== Exercise aim ==
Your answer should be the lines below from the one holding "ATOM 47 C CA" through the one holding "ATOM 55 N N", copied exactly and with nothing else.

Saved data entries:
_ _ _ _ _

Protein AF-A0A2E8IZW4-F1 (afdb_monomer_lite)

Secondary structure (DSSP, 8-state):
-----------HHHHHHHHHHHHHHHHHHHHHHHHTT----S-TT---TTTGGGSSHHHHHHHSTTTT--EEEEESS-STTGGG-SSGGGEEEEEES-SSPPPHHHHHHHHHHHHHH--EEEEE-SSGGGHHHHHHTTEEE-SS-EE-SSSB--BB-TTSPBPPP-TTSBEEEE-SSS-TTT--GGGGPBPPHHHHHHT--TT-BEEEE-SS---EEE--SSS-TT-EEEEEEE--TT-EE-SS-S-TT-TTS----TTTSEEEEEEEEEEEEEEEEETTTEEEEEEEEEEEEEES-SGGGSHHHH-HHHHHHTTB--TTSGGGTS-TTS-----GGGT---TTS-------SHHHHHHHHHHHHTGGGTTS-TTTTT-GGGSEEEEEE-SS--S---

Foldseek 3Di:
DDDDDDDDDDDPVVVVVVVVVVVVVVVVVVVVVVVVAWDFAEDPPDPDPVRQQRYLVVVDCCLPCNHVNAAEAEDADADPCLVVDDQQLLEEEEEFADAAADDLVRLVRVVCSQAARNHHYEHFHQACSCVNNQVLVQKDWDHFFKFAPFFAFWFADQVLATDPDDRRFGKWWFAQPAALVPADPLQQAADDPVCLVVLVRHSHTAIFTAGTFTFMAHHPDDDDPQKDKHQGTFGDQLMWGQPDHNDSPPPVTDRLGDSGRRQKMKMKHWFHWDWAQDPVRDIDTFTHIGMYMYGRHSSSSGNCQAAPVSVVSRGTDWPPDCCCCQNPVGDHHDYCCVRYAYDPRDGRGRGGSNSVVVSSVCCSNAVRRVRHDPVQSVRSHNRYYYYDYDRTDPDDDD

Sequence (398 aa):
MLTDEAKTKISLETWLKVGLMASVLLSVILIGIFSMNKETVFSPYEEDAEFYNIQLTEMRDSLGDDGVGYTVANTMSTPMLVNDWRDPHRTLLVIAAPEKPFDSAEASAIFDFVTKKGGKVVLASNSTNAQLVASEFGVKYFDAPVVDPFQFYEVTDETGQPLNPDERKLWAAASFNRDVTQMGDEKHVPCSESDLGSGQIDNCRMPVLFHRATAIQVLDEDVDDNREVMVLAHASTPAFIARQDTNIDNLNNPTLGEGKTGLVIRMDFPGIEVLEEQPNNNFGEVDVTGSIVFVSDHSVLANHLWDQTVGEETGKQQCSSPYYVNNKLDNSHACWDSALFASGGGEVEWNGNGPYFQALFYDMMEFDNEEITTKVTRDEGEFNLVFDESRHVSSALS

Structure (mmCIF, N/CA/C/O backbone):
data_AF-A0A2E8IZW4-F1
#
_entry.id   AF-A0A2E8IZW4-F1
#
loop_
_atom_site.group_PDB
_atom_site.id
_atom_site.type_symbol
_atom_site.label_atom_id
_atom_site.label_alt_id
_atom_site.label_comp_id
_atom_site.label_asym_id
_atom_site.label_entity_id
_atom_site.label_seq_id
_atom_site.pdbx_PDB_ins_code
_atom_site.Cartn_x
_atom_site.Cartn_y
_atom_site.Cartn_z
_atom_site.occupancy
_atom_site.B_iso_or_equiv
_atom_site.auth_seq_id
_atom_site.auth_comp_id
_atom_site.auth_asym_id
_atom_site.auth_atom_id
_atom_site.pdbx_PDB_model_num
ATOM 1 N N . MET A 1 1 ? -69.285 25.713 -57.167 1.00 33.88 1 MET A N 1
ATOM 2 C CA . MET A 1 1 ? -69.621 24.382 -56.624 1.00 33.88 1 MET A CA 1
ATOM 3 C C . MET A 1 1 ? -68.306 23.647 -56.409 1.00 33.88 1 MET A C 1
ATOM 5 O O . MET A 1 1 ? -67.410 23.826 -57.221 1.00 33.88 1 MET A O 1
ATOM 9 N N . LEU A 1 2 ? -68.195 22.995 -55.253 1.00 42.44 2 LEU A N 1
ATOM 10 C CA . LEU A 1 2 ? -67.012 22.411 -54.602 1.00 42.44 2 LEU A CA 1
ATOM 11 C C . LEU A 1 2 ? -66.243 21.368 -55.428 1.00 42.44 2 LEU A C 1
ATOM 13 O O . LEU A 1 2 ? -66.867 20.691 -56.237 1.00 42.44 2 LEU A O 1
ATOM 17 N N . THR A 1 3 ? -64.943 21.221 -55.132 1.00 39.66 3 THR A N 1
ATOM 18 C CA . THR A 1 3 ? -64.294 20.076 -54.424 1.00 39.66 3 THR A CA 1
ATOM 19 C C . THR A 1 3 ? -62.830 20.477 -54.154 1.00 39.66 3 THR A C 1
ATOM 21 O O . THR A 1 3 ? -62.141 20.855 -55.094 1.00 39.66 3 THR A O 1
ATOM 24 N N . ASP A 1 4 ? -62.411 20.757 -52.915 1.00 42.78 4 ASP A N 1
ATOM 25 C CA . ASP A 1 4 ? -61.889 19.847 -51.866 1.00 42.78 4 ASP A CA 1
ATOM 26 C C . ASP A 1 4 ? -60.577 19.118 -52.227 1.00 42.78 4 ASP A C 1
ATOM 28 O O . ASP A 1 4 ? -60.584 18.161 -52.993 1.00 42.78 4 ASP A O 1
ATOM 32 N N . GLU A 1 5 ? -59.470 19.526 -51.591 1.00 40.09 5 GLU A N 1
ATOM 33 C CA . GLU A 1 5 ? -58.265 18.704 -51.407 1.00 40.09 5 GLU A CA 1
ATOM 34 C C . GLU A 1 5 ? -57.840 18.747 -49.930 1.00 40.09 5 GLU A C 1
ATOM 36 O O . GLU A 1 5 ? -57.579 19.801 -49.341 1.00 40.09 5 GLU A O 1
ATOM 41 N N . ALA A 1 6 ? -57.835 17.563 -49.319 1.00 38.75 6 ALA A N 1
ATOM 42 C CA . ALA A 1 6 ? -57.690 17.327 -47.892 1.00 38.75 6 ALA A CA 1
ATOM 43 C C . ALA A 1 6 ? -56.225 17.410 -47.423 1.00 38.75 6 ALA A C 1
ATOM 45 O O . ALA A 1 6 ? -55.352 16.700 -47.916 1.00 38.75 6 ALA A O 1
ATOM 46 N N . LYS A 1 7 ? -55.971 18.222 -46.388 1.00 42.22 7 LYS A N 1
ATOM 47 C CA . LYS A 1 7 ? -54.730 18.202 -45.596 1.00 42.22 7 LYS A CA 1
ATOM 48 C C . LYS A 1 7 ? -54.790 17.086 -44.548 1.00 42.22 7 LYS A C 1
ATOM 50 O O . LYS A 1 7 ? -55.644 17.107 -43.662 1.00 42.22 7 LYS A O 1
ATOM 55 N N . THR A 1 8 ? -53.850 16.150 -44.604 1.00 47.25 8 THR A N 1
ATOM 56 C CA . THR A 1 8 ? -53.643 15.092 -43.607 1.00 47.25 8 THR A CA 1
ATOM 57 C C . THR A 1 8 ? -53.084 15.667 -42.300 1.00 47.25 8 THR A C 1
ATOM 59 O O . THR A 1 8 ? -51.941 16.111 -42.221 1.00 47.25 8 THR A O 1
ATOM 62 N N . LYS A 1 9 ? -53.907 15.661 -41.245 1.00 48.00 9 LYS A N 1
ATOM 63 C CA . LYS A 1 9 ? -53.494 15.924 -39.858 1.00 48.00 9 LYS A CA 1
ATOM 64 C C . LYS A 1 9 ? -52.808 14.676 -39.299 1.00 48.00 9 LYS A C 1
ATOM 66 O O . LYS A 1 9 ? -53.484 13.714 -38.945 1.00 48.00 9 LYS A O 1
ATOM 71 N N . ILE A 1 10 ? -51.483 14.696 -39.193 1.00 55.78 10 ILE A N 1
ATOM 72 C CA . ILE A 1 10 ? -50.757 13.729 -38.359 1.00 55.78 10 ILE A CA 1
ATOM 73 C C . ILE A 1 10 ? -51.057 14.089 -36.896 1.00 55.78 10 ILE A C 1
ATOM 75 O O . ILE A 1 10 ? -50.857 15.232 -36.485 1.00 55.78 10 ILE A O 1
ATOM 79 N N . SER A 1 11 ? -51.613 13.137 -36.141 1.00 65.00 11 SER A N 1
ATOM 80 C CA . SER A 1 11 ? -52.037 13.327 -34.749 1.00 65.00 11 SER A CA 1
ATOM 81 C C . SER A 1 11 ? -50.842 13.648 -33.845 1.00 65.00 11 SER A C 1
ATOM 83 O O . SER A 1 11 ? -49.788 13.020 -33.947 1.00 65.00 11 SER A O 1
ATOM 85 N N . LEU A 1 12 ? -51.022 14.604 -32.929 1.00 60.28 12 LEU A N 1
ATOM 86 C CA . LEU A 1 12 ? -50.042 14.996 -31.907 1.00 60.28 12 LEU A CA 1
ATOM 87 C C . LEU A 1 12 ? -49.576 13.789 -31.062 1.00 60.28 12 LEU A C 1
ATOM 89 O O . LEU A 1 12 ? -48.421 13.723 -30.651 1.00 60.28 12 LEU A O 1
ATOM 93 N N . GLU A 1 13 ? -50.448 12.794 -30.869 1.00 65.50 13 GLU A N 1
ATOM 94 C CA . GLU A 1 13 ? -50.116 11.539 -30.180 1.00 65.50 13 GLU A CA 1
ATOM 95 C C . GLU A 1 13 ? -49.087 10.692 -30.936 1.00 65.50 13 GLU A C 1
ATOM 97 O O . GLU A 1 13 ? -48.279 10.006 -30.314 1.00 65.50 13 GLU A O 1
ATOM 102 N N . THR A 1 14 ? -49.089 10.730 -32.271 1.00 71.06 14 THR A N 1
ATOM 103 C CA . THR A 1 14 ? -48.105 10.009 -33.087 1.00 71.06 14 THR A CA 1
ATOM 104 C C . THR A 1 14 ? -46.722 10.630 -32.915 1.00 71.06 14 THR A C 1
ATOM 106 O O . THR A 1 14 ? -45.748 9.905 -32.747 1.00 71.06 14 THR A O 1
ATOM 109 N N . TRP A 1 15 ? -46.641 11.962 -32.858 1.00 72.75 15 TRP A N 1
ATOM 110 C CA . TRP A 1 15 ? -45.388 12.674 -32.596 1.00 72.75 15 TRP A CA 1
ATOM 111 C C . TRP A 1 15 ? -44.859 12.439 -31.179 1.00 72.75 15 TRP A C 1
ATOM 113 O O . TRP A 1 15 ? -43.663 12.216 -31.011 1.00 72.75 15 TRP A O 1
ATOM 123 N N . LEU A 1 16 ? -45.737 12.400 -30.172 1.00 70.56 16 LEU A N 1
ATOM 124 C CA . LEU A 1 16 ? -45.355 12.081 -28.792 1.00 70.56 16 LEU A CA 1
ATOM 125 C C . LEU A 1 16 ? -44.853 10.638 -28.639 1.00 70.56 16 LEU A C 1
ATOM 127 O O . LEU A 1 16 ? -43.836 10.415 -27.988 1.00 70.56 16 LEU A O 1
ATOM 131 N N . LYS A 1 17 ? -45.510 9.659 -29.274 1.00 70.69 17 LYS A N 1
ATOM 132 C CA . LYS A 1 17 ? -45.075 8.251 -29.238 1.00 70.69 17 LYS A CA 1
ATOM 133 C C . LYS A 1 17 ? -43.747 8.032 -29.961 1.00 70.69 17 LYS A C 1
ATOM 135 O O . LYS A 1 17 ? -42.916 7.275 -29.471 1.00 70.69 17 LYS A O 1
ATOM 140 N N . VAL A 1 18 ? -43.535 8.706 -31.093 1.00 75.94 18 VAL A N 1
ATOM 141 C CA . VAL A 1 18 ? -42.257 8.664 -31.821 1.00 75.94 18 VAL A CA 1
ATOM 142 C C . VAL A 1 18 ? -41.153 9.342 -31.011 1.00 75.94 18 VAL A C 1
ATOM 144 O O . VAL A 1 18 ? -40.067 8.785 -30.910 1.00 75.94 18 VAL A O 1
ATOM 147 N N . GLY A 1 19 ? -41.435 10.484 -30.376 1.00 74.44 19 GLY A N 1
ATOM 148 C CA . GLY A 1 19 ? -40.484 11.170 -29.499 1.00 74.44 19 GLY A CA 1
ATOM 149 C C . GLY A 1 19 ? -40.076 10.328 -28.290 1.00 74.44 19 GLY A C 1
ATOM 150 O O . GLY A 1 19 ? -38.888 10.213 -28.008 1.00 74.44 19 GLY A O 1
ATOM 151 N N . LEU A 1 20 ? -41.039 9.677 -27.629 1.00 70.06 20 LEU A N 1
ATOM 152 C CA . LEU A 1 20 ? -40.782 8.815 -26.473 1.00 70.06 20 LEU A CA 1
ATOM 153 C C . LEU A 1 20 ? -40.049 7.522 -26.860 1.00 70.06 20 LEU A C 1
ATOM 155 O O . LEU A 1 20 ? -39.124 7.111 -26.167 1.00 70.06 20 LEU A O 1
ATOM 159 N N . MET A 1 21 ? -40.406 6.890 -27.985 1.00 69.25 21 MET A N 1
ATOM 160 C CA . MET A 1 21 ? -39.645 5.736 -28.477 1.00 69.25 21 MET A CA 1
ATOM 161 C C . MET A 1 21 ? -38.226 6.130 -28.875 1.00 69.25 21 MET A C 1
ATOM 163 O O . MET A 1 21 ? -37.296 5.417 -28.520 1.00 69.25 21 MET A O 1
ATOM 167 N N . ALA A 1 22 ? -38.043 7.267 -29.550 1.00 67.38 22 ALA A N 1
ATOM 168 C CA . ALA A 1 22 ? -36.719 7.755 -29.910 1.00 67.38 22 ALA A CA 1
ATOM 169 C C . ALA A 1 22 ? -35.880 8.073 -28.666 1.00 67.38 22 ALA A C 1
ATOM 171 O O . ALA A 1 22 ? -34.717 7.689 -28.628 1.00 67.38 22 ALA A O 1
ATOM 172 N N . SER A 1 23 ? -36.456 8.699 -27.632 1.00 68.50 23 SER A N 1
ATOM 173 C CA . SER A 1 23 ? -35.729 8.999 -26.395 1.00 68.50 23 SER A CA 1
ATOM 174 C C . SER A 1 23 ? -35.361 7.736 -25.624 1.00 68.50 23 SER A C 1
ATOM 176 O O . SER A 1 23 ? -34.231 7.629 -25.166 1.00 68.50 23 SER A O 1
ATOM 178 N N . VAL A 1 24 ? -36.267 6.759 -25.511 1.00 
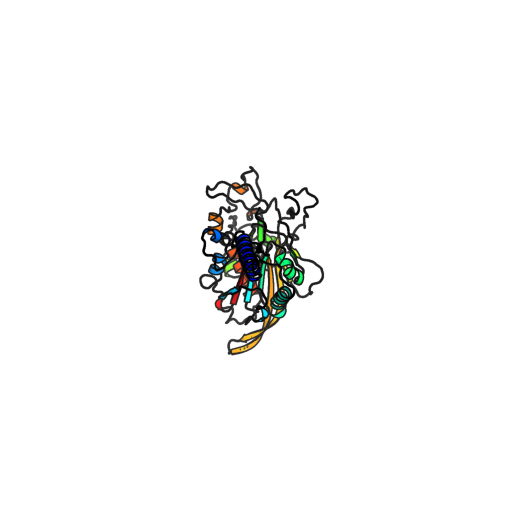66.62 24 VAL A N 1
ATOM 179 C CA . VAL A 1 24 ? -35.970 5.478 -24.848 1.00 66.62 24 VAL A CA 1
ATOM 180 C C . VAL A 1 24 ? -34.895 4.716 -25.618 1.00 66.62 24 VAL A C 1
ATOM 182 O O . VAL A 1 24 ? -33.949 4.238 -25.004 1.00 66.62 24 VAL A O 1
ATOM 185 N N . LEU A 1 25 ? -34.972 4.667 -26.952 1.00 61.28 25 LEU A N 1
ATOM 186 C CA . LEU A 1 25 ? -33.944 4.016 -27.766 1.00 61.28 25 LEU A CA 1
ATOM 187 C C . LEU A 1 25 ? -32.587 4.712 -27.617 1.00 61.28 25 LEU A C 1
ATOM 189 O O . LEU A 1 25 ? -31.579 4.037 -27.442 1.00 61.28 25 LEU A O 1
ATOM 193 N N . LEU A 1 26 ? -32.561 6.051 -27.631 1.00 58.47 26 LEU A N 1
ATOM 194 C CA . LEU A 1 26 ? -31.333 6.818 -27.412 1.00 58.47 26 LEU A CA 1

_ _ _ _ _

== Exercise output ==
ATOM 47 C CA . LYS A 1 7 ? -54.730 18.202 -45.596 1.00 42.22 7 LYS A CA 1
ATOM 48 C C . LYS A 1 7 ? -54.790 17.086 -44.548 1.00 42.22 7 LYS A C 1
ATOM 50 O O . LYS A 1 7 ? -55.644 17.107 -43.662 1.00 42.22 7 LYS A O 1
ATOM 55 N N . THR A 1 8 ? -53.850 16.150 -44.604 1.00 47.25 8 THR A N 1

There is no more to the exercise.